Student protests continue – with fears poppies at cenotaph could have been attacked at Whitehall on dayx, following previous breach of Tory HQ

Liberal Democrat leader Nick Clegg called on students to reconsider the coalition’s tuition fees plans before they take part in a day of protests, which is currently underway.

“Examine our proposals before taking to the streets. Listen and look before you march and shout,” says Mr Clegg.

A student protest two weeks ago resulted in an attack on the Conservatives’ headquarters building. Many students across the country protested about the massive increase of Tuition Fees, from just over £3000 per year to £9000 in some cases.

A Police chief admitted that he was caught off guard by the mayhem.

Prime Minister David Cameron this morning criticised police tactics during the riots and called for the full force of the law to be used against violent protesters.

He said: “I was worried for the safety of people in the building because I know people who work in there, not just the Conservative Party but other offices as well. So I was on the telephone. I wanted to know what was happening. I wanted to know that people were safe.”

He added: “People who assault police officers or who smash windows or who break property are breaking the law and yes, those people I hope… will be prosecuted. They should be.

A mob of around 300 had caused damage estimated at £1 million to Millbank Tower in Central London before officers regained control.
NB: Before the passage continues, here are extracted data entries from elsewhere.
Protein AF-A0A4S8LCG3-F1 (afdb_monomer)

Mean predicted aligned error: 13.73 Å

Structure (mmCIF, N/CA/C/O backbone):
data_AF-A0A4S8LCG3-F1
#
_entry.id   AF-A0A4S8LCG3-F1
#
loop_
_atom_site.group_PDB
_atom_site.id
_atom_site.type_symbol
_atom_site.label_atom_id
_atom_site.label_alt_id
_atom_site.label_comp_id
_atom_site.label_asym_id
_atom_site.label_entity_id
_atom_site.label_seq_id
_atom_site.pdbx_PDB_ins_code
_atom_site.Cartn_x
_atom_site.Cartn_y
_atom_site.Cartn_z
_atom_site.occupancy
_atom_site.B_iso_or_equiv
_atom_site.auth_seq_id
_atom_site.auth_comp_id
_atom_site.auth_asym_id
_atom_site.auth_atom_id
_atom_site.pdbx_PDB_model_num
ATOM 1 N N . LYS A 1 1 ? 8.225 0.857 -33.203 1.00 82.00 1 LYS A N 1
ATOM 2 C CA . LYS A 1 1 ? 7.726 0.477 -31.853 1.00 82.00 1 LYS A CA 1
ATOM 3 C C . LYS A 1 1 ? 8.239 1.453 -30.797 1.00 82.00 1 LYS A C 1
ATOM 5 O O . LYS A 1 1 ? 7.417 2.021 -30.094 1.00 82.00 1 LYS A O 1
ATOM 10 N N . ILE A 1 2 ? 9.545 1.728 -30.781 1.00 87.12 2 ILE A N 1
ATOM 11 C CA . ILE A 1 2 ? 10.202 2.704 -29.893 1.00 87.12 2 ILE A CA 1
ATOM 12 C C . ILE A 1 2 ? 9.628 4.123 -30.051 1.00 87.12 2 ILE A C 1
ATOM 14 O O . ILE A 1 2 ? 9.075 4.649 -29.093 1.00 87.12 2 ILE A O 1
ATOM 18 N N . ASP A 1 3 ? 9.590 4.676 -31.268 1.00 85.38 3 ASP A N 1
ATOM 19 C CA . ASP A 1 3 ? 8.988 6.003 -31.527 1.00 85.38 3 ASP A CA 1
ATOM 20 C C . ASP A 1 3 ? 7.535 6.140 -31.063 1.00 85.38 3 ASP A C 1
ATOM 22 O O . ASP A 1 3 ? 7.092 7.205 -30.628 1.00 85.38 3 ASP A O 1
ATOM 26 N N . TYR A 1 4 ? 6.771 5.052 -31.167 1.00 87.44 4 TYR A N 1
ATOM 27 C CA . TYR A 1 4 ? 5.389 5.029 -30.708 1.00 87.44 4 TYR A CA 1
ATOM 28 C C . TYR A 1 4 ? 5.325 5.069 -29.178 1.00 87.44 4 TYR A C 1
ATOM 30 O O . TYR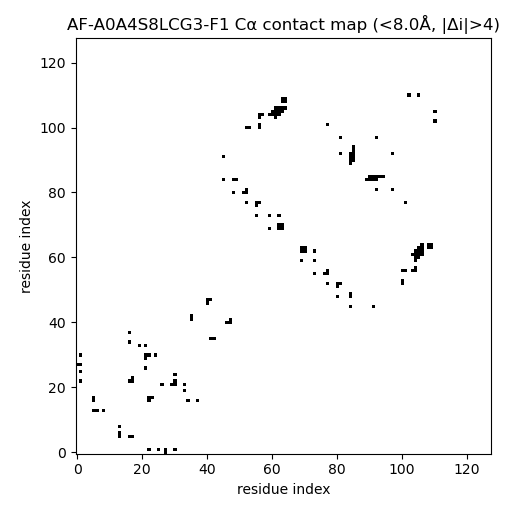 A 1 4 ? 4.539 5.835 -28.634 1.00 87.44 4 TYR A O 1
ATOM 38 N N . ALA A 1 5 ? 6.184 4.315 -28.486 1.00 86.38 5 ALA A N 1
ATOM 39 C CA . ALA A 1 5 ? 6.284 4.353 -27.030 1.00 86.38 5 ALA A CA 1
ATOM 40 C C . ALA A 1 5 ? 6.709 5.743 -26.523 1.00 86.38 5 ALA A C 1
ATOM 42 O O . ALA A 1 5 ? 6.052 6.292 -25.644 1.00 86.38 5 ALA A O 1
ATOM 43 N N . LEU A 1 6 ? 7.722 6.363 -27.141 1.00 88.12 6 LEU A N 1
ATOM 44 C CA . LEU A 1 6 ? 8.188 7.712 -26.787 1.00 88.12 6 LEU A CA 1
ATOM 45 C C . LEU A 1 6 ? 7.101 8.782 -26.959 1.00 88.12 6 LEU A C 1
ATOM 47 O O . LEU A 1 6 ? 7.052 9.746 -26.202 1.00 88.12 6 LEU A O 1
ATOM 51 N N . ARG A 1 7 ? 6.205 8.631 -27.944 1.00 88.69 7 ARG A N 1
ATOM 52 C CA . ARG A 1 7 ? 5.070 9.551 -28.149 1.00 88.69 7 ARG A CA 1
ATOM 53 C C . ARG A 1 7 ? 4.028 9.507 -27.033 1.00 88.69 7 ARG A C 1
ATOM 55 O O . ARG A 1 7 ? 3.328 10.498 -26.856 1.00 88.69 7 ARG A O 1
ATOM 62 N N . TRP A 1 8 ? 3.915 8.385 -26.330 1.00 87.88 8 TRP A N 1
ATOM 63 C CA . TRP A 1 8 ? 2.948 8.188 -25.248 1.00 87.88 8 TRP A CA 1
ATOM 64 C C . TRP A 1 8 ? 3.502 8.533 -23.861 1.00 87.88 8 TRP A C 1
ATOM 66 O O . TRP A 1 8 ? 2.736 8.583 -22.902 1.00 87.88 8 TRP A O 1
ATOM 76 N N . MET A 1 9 ? 4.807 8.779 -23.747 1.00 87.44 9 MET A N 1
ATOM 77 C CA . MET A 1 9 ? 5.436 9.208 -22.500 1.00 87.44 9 MET A CA 1
ATOM 78 C C . MET A 1 9 ? 5.145 10.681 -22.216 1.00 87.44 9 MET A C 1
ATOM 80 O O . MET A 1 9 ? 5.010 11.498 -23.134 1.00 87.44 9 MET A O 1
ATOM 84 N N . ASP A 1 10 ? 5.091 11.041 -20.933 1.00 86.50 10 ASP A N 1
ATOM 85 C CA . ASP A 1 10 ? 5.072 12.447 -20.557 1.00 86.50 10 ASP A CA 1
ATOM 86 C C . ASP A 1 10 ? 6.389 13.132 -20.955 1.00 86.50 10 ASP A C 1
ATOM 88 O O . ASP A 1 10 ? 7.419 12.508 -21.228 1.00 86.50 10 ASP A O 1
ATOM 92 N N . ARG A 1 11 ? 6.349 14.464 -21.003 1.00 81.56 11 ARG A N 1
ATOM 93 C CA . ARG A 1 11 ? 7.439 15.280 -21.542 1.00 81.56 11 ARG A CA 1
ATOM 94 C C . ARG A 1 11 ? 8.773 15.071 -20.819 1.00 81.56 11 ARG A C 1
ATOM 96 O O . ARG A 1 11 ? 9.810 15.249 -21.458 1.00 81.56 11 ARG A O 1
ATOM 103 N N . LYS A 1 12 ? 8.760 14.770 -19.517 1.00 83.88 12 LYS A N 1
ATOM 104 C CA . LYS A 1 12 ? 9.979 14.607 -18.721 1.00 83.88 12 LYS A CA 1
ATOM 105 C C . LYS A 1 12 ? 10.601 13.240 -19.003 1.00 83.88 12 LYS A C 1
ATOM 107 O O . LYS A 1 12 ? 11.723 13.198 -19.498 1.00 83.88 12 LYS A O 1
ATOM 112 N N . THR A 1 13 ? 9.834 12.165 -18.824 1.00 82.88 13 THR A N 1
ATOM 113 C CA . THR A 1 13 ? 10.277 10.785 -19.092 1.00 82.88 13 THR A CA 1
ATOM 114 C C . THR A 1 13 ? 10.717 10.605 -20.541 1.00 82.88 13 THR A C 1
ATOM 116 O O . THR A 1 13 ? 11.729 9.964 -20.812 1.00 82.88 13 THR A O 1
ATOM 119 N N . LYS A 1 14 ? 10.021 11.238 -21.493 1.00 88.56 14 LYS A N 1
ATOM 120 C CA . LYS A 1 14 ? 10.421 11.2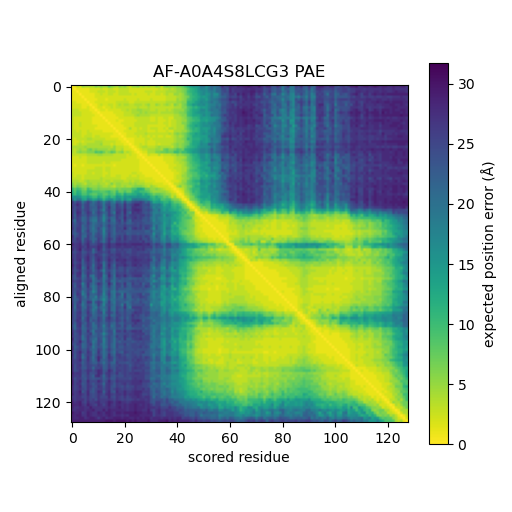14 -22.902 1.00 88.56 14 LYS A CA 1
ATOM 121 C C . LYS A 1 14 ? 11.837 11.763 -23.122 1.00 88.56 14 LYS A C 1
ATOM 123 O O . LYS A 1 14 ? 12.604 11.144 -23.849 1.00 88.56 14 LYS A O 1
ATOM 128 N N . ARG A 1 15 ? 12.185 12.903 -22.510 1.00 88.56 15 ARG A N 1
ATOM 129 C CA . ARG A 1 15 ? 13.522 13.508 -22.658 1.00 88.56 15 ARG A CA 1
ATOM 130 C C . ARG A 1 15 ? 14.611 12.626 -22.066 1.00 88.56 15 ARG A C 1
ATOM 132 O O . ARG A 1 15 ? 15.625 12.420 -22.716 1.00 88.56 15 ARG A O 1
ATOM 139 N N . GLU A 1 16 ? 14.368 12.091 -20.873 1.00 85.44 16 GLU A N 1
ATOM 140 C CA . GLU A 1 16 ? 15.299 11.185 -20.191 1.00 85.44 16 GLU A CA 1
ATOM 141 C C . GLU A 1 16 ? 15.558 9.928 -21.038 1.00 85.44 16 GLU A C 1
ATOM 143 O O . GLU A 1 16 ? 16.701 9.512 -21.201 1.00 85.44 16 GLU A O 1
ATOM 148 N N . MET A 1 17 ? 14.516 9.378 -21.673 1.00 88.94 17 MET A N 1
ATOM 149 C CA . MET A 1 17 ? 14.658 8.234 -22.576 1.00 88.94 17 MET A CA 1
ATOM 150 C C . MET A 1 17 ? 15.361 8.584 -23.892 1.00 88.94 17 MET A C 1
ATOM 152 O O . MET A 1 17 ? 16.188 7.805 -24.351 1.00 88.94 17 MET A O 1
ATOM 156 N N . GLU A 1 18 ? 15.073 9.736 -24.507 1.00 89.12 18 GLU A N 1
ATOM 157 C CA . GLU A 1 18 ? 15.690 10.171 -25.776 1.00 89.12 18 GLU A CA 1
ATOM 158 C C . GLU A 1 18 ? 17.212 10.395 -25.676 1.00 89.12 18 GLU A C 1
ATOM 160 O O . GLU A 1 18 ? 17.914 10.379 -26.693 1.00 89.12 18 GLU A O 1
ATOM 165 N N . GLU A 1 19 ? 17.751 10.583 -24.471 1.00 87.75 19 GLU A N 1
ATOM 166 C CA . GLU A 1 19 ? 19.193 10.696 -24.239 1.00 87.75 19 GLU A CA 1
ATOM 167 C C . GLU A 1 19 ? 19.913 9.340 -24.337 1.00 87.75 19 GLU A C 1
ATOM 169 O O . GLU A 1 19 ? 21.094 9.295 -24.699 1.00 87.75 19 GLU A O 1
ATOM 174 N N . LEU A 1 20 ? 19.197 8.231 -24.121 1.00 86.25 20 LEU A N 1
ATOM 175 C CA . LEU A 1 20 ? 19.767 6.887 -24.098 1.00 86.25 20 LEU A CA 1
ATOM 176 C C . LEU A 1 20 ? 20.061 6.354 -25.510 1.00 86.25 20 LEU A C 1
ATOM 178 O O . LEU A 1 20 ? 19.238 6.504 -26.421 1.00 86.25 20 LEU A O 1
ATOM 182 N N . PRO A 1 21 ? 21.184 5.635 -25.705 1.00 86.56 21 PRO A N 1
ATOM 183 C CA . PRO A 1 21 ? 21.477 4.957 -26.969 1.00 86.56 21 PRO A CA 1
ATOM 184 C C . PRO A 1 21 ? 20.365 3.989 -27.399 1.00 86.56 21 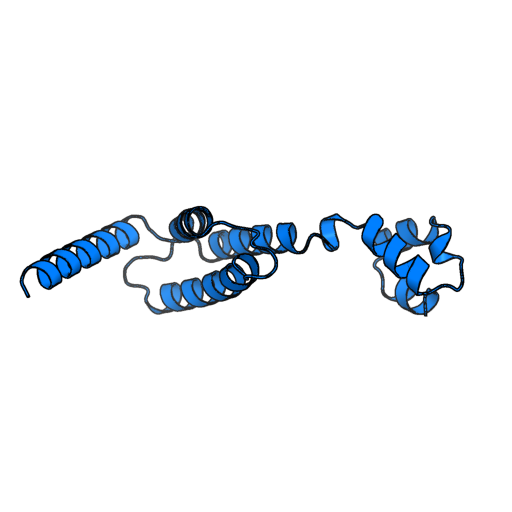PRO A C 1
ATOM 186 O O . PRO A 1 21 ? 19.988 3.964 -28.569 1.00 86.56 21 PRO A O 1
ATOM 189 N N . ALA A 1 22 ? 19.772 3.272 -26.440 1.00 86.00 22 ALA A N 1
ATOM 190 C CA . ALA A 1 22 ? 18.712 2.295 -26.679 1.00 86.00 22 ALA A CA 1
ATOM 191 C C . ALA A 1 22 ? 17.421 2.909 -27.261 1.00 86.00 22 ALA A C 1
ATOM 193 O O . ALA A 1 22 ? 16.681 2.231 -27.968 1.00 86.00 22 ALA A O 1
ATOM 194 N N . ALA A 1 23 ? 17.151 4.199 -27.023 1.00 84.62 23 ALA A N 1
ATOM 195 C CA . ALA A 1 23 ? 16.001 4.897 -27.608 1.00 84.62 23 ALA A CA 1
ATOM 196 C C . ALA A 1 23 ? 16.237 5.364 -29.053 1.00 84.62 23 ALA A C 1
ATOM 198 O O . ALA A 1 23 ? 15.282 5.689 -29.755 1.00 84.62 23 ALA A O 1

The Met said 50 suspected rioters have been released on bail until February pending further inquiries.

At one point officers resorted to issuing warnings on twitter that rioters faced arrest.

This is bad PR not just for students but also for the Police for letting it get out of control.

Today, it was thought that the Cenotaph in London could have been targeted by the protestors as they made their way down Whitehall, but it has been confirmed that not a single poppy was touched – despite rumours that they had been put on a fire.

Protestors did, however, charge the police for the right to pass them, supposedly to pay their tuiton fees in what has become known as dayx.

And, similarly to the protest the other week, the government – namely Michael Gove – have said that the protests have been hijacked by extremists – just as was suggested in the breach of the Tory HQ.